Source records
***

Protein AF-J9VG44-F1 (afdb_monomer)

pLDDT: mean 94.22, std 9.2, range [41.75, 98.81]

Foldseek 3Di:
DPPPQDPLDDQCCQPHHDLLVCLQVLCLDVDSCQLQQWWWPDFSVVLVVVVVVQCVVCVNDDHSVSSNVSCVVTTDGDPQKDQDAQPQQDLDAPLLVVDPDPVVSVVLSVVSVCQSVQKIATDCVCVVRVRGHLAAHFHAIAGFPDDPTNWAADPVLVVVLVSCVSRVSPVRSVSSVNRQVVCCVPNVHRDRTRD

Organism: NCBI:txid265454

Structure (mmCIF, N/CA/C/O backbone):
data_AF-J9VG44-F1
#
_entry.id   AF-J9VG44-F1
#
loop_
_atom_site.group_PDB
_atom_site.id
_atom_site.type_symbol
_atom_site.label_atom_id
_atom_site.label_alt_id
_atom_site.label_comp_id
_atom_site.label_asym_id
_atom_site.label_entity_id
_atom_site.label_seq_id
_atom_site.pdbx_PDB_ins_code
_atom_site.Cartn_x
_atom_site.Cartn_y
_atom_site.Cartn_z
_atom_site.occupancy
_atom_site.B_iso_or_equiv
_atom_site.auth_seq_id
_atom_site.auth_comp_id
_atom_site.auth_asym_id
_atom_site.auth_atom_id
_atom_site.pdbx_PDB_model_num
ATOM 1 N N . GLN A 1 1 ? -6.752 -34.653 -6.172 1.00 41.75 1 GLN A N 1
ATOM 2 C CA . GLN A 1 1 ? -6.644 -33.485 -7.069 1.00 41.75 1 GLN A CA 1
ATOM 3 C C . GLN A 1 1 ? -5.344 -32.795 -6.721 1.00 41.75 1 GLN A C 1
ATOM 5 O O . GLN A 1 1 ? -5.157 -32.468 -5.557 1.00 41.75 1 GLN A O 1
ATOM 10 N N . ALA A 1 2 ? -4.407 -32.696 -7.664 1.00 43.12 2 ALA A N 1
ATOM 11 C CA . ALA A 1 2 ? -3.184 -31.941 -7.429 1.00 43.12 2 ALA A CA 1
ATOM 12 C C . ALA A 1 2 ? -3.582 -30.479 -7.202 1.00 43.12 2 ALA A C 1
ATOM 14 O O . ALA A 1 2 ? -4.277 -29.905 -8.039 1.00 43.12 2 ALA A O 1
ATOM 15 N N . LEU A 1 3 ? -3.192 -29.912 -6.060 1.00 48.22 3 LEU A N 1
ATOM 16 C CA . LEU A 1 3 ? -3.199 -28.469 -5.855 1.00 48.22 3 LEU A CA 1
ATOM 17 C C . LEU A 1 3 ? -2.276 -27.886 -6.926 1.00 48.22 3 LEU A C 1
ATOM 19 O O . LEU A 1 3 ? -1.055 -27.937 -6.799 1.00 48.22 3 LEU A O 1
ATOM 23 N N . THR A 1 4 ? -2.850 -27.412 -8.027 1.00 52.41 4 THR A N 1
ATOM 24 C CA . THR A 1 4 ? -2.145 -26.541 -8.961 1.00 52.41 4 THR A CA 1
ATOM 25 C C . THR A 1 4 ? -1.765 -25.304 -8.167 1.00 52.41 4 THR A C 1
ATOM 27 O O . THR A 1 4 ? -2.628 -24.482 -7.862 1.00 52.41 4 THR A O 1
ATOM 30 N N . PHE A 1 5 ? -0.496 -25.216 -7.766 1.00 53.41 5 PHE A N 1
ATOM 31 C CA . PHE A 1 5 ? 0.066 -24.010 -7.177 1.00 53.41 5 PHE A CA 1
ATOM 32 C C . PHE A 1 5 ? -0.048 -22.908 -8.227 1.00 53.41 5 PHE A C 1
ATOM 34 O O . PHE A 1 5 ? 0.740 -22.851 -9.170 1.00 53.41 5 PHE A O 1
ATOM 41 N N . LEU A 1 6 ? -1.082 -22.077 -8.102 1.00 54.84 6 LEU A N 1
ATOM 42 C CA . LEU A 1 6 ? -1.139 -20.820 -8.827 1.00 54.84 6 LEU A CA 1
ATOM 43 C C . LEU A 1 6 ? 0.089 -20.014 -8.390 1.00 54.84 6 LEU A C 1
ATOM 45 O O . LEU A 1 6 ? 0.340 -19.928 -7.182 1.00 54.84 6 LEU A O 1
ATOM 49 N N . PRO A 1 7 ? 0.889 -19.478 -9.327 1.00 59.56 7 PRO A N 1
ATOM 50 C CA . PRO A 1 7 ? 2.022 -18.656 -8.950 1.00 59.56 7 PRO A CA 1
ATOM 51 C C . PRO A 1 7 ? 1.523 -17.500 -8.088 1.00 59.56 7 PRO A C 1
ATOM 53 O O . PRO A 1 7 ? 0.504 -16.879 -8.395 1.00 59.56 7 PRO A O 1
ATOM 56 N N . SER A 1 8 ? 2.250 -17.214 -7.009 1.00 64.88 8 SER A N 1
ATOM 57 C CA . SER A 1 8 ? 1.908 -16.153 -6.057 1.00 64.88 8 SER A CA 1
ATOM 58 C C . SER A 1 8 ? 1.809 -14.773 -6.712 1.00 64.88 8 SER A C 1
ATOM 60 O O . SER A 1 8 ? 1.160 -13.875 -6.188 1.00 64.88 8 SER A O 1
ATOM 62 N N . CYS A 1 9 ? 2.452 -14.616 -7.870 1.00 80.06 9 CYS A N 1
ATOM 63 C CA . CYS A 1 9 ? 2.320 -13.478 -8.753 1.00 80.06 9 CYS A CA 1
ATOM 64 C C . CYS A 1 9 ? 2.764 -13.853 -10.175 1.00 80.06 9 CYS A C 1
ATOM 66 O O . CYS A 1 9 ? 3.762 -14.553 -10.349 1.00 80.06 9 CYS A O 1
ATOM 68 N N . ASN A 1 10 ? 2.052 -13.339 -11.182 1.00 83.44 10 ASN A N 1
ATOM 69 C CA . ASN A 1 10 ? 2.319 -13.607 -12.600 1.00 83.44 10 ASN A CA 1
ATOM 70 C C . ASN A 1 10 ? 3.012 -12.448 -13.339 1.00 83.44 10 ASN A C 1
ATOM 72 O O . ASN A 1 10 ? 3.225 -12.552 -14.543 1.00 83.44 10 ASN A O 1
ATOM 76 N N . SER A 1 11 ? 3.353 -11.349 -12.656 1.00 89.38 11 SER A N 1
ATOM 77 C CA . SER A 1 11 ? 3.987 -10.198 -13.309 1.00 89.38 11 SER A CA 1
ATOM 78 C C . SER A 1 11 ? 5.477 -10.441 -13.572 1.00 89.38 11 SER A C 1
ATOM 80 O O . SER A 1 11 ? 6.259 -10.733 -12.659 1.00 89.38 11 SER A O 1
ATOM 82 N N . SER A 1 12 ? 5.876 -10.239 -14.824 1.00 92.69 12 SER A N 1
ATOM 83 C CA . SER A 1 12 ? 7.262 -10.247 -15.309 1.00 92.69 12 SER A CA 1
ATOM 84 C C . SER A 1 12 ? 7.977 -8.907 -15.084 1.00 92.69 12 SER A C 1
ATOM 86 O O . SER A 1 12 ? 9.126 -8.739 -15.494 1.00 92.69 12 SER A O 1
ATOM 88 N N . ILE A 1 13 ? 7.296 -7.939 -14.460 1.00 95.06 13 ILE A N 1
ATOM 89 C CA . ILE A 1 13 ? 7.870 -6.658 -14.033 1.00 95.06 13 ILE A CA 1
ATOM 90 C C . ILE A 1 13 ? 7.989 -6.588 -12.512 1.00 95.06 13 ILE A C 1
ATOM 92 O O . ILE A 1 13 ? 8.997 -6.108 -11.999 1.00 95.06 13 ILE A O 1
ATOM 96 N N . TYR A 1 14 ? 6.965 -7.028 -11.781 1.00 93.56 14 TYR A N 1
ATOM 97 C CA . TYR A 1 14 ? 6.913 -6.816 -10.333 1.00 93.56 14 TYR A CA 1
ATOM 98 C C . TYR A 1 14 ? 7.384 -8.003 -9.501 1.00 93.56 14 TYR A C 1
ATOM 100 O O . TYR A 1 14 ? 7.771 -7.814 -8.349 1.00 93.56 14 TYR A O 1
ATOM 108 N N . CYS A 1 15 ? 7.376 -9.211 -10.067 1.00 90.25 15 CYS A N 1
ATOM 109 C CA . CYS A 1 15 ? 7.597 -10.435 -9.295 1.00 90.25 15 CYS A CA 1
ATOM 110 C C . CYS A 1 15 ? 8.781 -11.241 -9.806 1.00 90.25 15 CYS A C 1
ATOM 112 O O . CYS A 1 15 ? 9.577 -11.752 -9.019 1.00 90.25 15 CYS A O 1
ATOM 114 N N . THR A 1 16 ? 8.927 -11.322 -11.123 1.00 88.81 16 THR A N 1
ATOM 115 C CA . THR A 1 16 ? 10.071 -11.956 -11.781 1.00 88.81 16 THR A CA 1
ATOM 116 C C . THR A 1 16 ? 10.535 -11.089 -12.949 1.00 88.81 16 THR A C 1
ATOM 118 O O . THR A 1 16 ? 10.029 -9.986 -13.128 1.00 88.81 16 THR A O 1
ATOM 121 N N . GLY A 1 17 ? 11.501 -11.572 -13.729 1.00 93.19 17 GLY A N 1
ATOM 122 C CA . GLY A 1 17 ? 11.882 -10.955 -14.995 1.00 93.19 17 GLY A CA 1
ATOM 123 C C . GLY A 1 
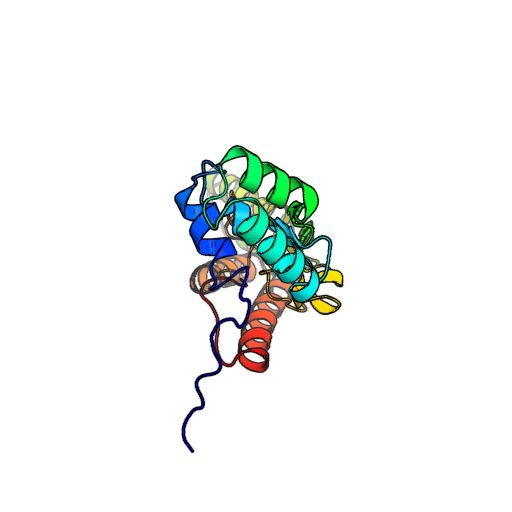17 ? 13.123 -10.069 -14.940 1.00 93.19 17 GLY A C 1
ATOM 124 O O . GLY A 1 17 ? 13.626 -9.667 -13.887 1.00 93.19 17 GLY A O 1
ATOM 125 N N . GLU A 1 18 ? 13.645 -9.797 -16.132 1.00 96.25 18 GLU A N 1
ATOM 126 C CA . GLU A 1 18 ? 14.923 -9.117 -16.321 1.00 96.25 18 GLU A CA 1
ATOM 127 C C . GLU A 1 18 ? 14.860 -7.626 -15.978 1.00 96.25 18 GLU A C 1
ATOM 129 O O . GLU A 1 18 ? 15.809 -7.096 -15.398 1.00 96.25 18 GLU A O 1
ATOM 134 N N . LEU A 1 19 ? 13.731 -6.962 -16.256 1.00 97.06 19 LEU A N 1
ATOM 135 C CA . LEU A 1 19 ? 13.535 -5.556 -15.900 1.00 97.06 19 LEU A CA 1
ATOM 136 C C . LEU A 1 19 ? 13.672 -5.357 -14.385 1.00 97.06 19 LEU A C 1
ATOM 138 O O . LEU A 1 19 ? 14.477 -4.536 -13.946 1.00 97.06 19 LEU A O 1
ATOM 142 N N . LEU A 1 20 ? 12.956 -6.157 -13.586 1.00 96.81 20 LEU A N 1
ATOM 143 C CA . LEU A 1 20 ? 13.062 -6.123 -12.127 1.00 96.81 20 LEU A CA 1
ATOM 144 C C . LEU A 1 20 ? 14.504 -6.345 -11.674 1.00 96.81 20 LEU A C 1
ATOM 146 O O . LEU A 1 20 ? 15.042 -5.567 -10.888 1.00 96.81 20 LEU A O 1
ATOM 150 N N . HIS A 1 21 ? 15.139 -7.396 -12.192 1.00 96.31 21 HIS A N 1
ATOM 151 C CA . HIS A 1 21 ? 16.498 -7.768 -11.824 1.00 96.31 21 HIS A CA 1
ATOM 152 C C . HIS A 1 21 ? 17.496 -6.628 -12.072 1.00 96.31 21 HIS A C 1
ATOM 154 O O . HIS A 1 21 ? 18.233 -6.238 -11.163 1.00 96.31 21 HIS A O 1
ATOM 160 N N . ARG A 1 22 ? 17.488 -6.048 -13.276 1.00 96.50 22 ARG A N 1
ATOM 161 C CA . ARG A 1 22 ? 18.424 -4.984 -13.659 1.00 96.50 22 ARG A CA 1
ATOM 162 C C . ARG A 1 22 ? 18.190 -3.702 -12.877 1.00 96.50 22 ARG A C 1
ATOM 164 O O . ARG A 1 22 ? 19.154 -3.110 -12.400 1.00 96.50 22 ARG A O 1
ATOM 171 N N . VAL A 1 23 ? 16.934 -3.305 -12.679 1.00 96.56 23 VAL A N 1
ATOM 172 C CA . VAL A 1 23 ? 16.598 -2.110 -11.890 1.00 96.56 23 VAL A CA 1
ATOM 173 C C . VAL A 1 23 ? 17.078 -2.241 -10.444 1.00 96.56 23 VAL A C 1
ATOM 175 O O . VAL A 1 23 ? 17.680 -1.306 -9.908 1.00 96.56 23 VAL A O 1
ATOM 178 N N . GLN A 1 24 ? 16.870 -3.407 -9.824 1.00 96.00 24 GLN A N 1
ATOM 179 C CA . GLN A 1 24 ? 17.292 -3.646 -8.443 1.00 96.00 24 GLN A CA 1
ATOM 180 C C . GLN A 1 24 ? 18.821 -3.683 -8.308 1.00 96.00 24 GLN A C 1
ATOM 182 O O . GLN A 1 24 ? 19.377 -3.041 -7.413 1.00 96.00 24 GLN A O 1
ATOM 187 N N . LEU A 1 25 ? 19.526 -4.372 -9.213 1.00 96.38 25 LEU A N 1
ATOM 188 C CA . LEU A 1 25 ? 20.992 -4.439 -9.180 1.00 96.38 25 LEU A CA 1
ATOM 189 C C . LEU A 1 25 ? 21.668 -3.105 -9.516 1.00 96.38 25 LEU A C 1
ATOM 191 O O . LEU A 1 25 ? 22.717 -2.799 -8.949 1.00 96.38 25 LEU A O 1
ATOM 195 N N . ALA A 1 26 ? 21.053 -2.281 -10.367 1.00 96.19 26 ALA A N 1
ATOM 196 C CA . ALA A 1 26 ? 21.544 -0.943 -10.690 1.00 96.19 26 ALA A CA 1
ATOM 197 C C . ALA A 1 26 ? 21.389 0.064 -9.533 1.00 96.19 26 ALA A C 1
ATOM 199 O O . ALA A 1 26 ? 21.911 1.180 -9.623 1.00 96.19 26 ALA A O 1
ATOM 200 N N . ARG A 1 27 ? 20.678 -0.303 -8.448 1.00 95.25 27 ARG A N 1
ATOM 201 C CA . ARG A 1 27 ? 20.439 0.542 -7.260 1.00 95.25 27 ARG A CA 1
ATOM 202 C C . ARG A 1 27 ? 20.004 1.959 -7.651 1.00 95.25 27 ARG A C 1
ATOM 204 O O . ARG A 1 27 ? 20.585 2.968 -7.239 1.00 95.25 27 ARG A O 1
ATOM 211 N N . ILE A 1 28 ? 19.005 2.030 -8.531 1.00 95.81 28 ILE A N 1
ATOM 212 C CA . ILE A 1 28 ? 18.448 3.305 -9.006 1.00 95.81 28 ILE A CA 1
ATOM 213 C C . ILE A 1 28 ? 17.825 4.057 -7.830 1.00 95.81 28 ILE A C 1
ATOM 215 O O . ILE A 1 28 ? 18.075 5.248 -7.654 1.00 95.81 28 ILE A O 1
ATOM 219 N N . PHE A 1 29 ? 17.110 3.329 -6.973 1.00 95.44 29 PHE A N 1
ATOM 220 C CA . PHE A 1 29 ? 16.541 3.84
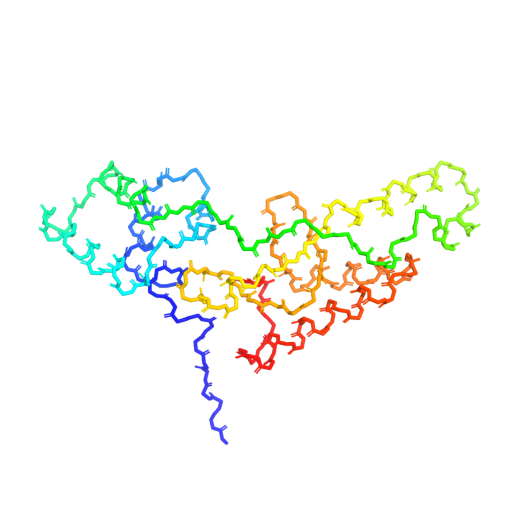5 -5.737 1.00 95.44 29 PHE A CA 1
ATOM 221 C C . PHE A 1 29 ? 17.367 3.405 -4.520 1.00 95.44 29 PHE A C 1
ATOM 223 O O . PHE A 1 29 ? 17.906 2.296 -4.520 1.00 95.44 29 PHE A O 1
ATOM 230 N N . PRO A 1 30 ? 17.441 4.236 -3.461 1.00 93.75 30 PRO A N 1
ATOM 231 C CA . PRO A 1 30 ? 18.114 3.866 -2.212 1.00 93.75 30 PRO A CA 1
ATOM 232 C C . PRO A 1 30 ? 17.397 2.725 -1.481 1.00 93.75 30 PRO A C 1
ATOM 234 O O . PRO A 1 30 ? 18.006 1.995 -0.706 1.00 93.75 30 PRO A O 1
ATOM 237 N N . ASP A 1 31 ? 16.099 2.579 -1.735 1.00 92.38 31 ASP A N 1
ATOM 238 C CA . ASP A 1 31 ? 15.249 1.566 -1.146 1.00 92.38 31 ASP A CA 1
ATOM 239 C C . ASP A 1 31 ? 14.654 0.682 -2.250 1.00 92.38 31 ASP A C 1
ATOM 241 O O . ASP A 1 31 ? 13.959 1.176 -3.145 1.00 92.38 31 ASP A O 1
ATOM 245 N N . SER A 1 32 ? 14.899 -0.627 -2.159 1.00 92.31 32 SER A N 1
ATOM 246 C CA . SER A 1 32 ? 14.510 -1.625 -3.162 1.00 92.31 32 SER A CA 1
ATOM 247 C C . SER A 1 32 ? 13.000 -1.749 -3.372 1.00 92.31 32 SER A C 1
ATOM 249 O O . SER A 1 32 ? 12.562 -2.126 -4.459 1.00 92.31 32 SER A O 1
ATOM 251 N N . LYS A 1 33 ? 12.170 -1.392 -2.386 1.00 92.69 33 LYS A N 1
ATOM 252 C CA . LYS A 1 33 ? 10.708 -1.442 -2.564 1.00 92.69 33 LYS A CA 1
ATOM 253 C C . LYS A 1 33 ? 10.188 -0.261 -3.378 1.00 92.69 33 LYS A C 1
ATOM 255 O O . LYS A 1 33 ? 9.084 -0.331 -3.894 1.00 92.69 33 LYS A O 1
ATOM 260 N N . THR A 1 34 ? 10.973 0.811 -3.526 1.00 94.69 34 THR A N 1
ATOM 261 C CA . THR A 1 34 ? 10.531 2.015 -4.250 1.00 94.69 34 THR A CA 1
ATOM 262 C C . THR A 1 34 ? 10.062 1.676 -5.658 1.00 94.69 34 THR A C 1
ATOM 264 O O . THR A 1 34 ? 9.012 2.150 -6.063 1.00 94.69 34 THR A O 1
ATOM 267 N N . PHE A 1 35 ? 10.802 0.823 -6.376 1.00 96.19 35 PHE A N 1
ATOM 268 C CA . PHE A 1 35 ? 10.452 0.428 -7.741 1.00 96.19 35 PHE A CA 1
ATOM 269 C C . PHE A 1 35 ? 9.156 -0.385 -7.810 1.00 96.19 35 PHE A C 1
ATOM 271 O O . PHE A 1 35 ? 8.296 -0.088 -8.633 1.00 96.19 35 PHE A O 1
ATOM 278 N N . VAL A 1 36 ? 8.991 -1.378 -6.931 1.00 93.88 36 VAL A N 1
ATOM 279 C CA . VAL A 1 36 ? 7.773 -2.207 -6.917 1.00 93.88 36 VAL A CA 1
ATOM 280 C C . VAL A 1 36 ? 6.555 -1.440 -6.403 1.00 93.88 36 VAL A C 1
ATOM 282 O O . VAL A 1 36 ? 5.436 -1.844 -6.683 1.00 93.88 36 VAL A O 1
ATOM 285 N N . ASP A 1 37 ? 6.758 -0.315 -5.711 1.00 94.38 37 ASP A N 1
ATOM 286 C CA . ASP A 1 37 ? 5.702 0.620 -5.309 1.00 94.38 37 ASP A CA 1
ATOM 287 C C . ASP A 1 37 ? 5.283 1.590 -6.427 1.00 94.38 37 ASP A C 1
ATOM 289 O O . ASP A 1 37 ? 4.287 2.300 -6.281 1.00 94.38 37 ASP A O 1
ATOM 293 N N . LEU A 1 38 ? 6.010 1.638 -7.547 1.00 96.19 38 LEU A N 1
ATOM 294 C CA . LEU A 1 38 ? 5.586 2.407 -8.713 1.00 96.19 38 LEU A CA 1
ATOM 295 C C . LEU A 1 38 ? 4.485 1.672 -9.472 1.00 96.19 38 LEU A C 1
ATOM 297 O O . LEU A 1 38 ? 4.463 0.443 -9.538 1.00 96.19 38 LEU A O 1
ATOM 301 N N . LYS A 1 39 ? 3.624 2.436 -10.142 1.00 96.12 39 LYS A N 1
ATOM 302 C CA . LYS A 1 39 ? 2.656 1.903 -11.103 1.00 96.12 39 LYS A CA 1
ATOM 303 C C . LYS A 1 39 ? 3.145 2.075 -12.536 1.00 96.12 39 LYS A C 1
ATOM 305 O O . LYS A 1 39 ? 3.818 3.064 -12.854 1.00 96.12 39 LYS A O 1
ATOM 310 N N . LEU A 1 40 ? 2.719 1.178 -13.414 1.00 97.31 40 LEU A N 1
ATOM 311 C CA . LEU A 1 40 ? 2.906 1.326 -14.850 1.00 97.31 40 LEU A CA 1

***

▸ **EXERCISE AIM**
Among the entries above, the line containing "ATOM 83 C CA", the line containing "ATOM 92 O O", and all lines between them are to be restated word for word; nothing else belongs in the reply.

▸ **TASK OUTPUT**
ATOM 83 C CA . SER A 1 12 ? 7.262 -10.247 -15.309 1.00 92.69 12 SER A CA 1
ATOM 84 C C . SER A 1 12 ? 7.977 -8.907 -15.084 1.00 92.69 12 SER A C 1
ATOM 86 O O . SER A 1 12 ? 9.126 -8.739 -15.494 1.00 92.69 12 SER A O 1
ATOM 88 N N . ILE A 1 13 ? 7.296 -7.939 -14.460 1.00 95.06 13 ILE A N 1
ATOM 89 C CA . ILE A 1 13 ? 7.870 -6.658 -14.033 1.00 95.06 13 ILE A CA 1
ATOM 90 C C . ILE A 1 13 ? 7.989 -6.588 -12.512 1.00 95.06 13 ILE A C 1
ATOM 92 O O . ILE A 1 13 ? 8.997 -6.108 -11.999 1.00 95.06 13 ILE A O 1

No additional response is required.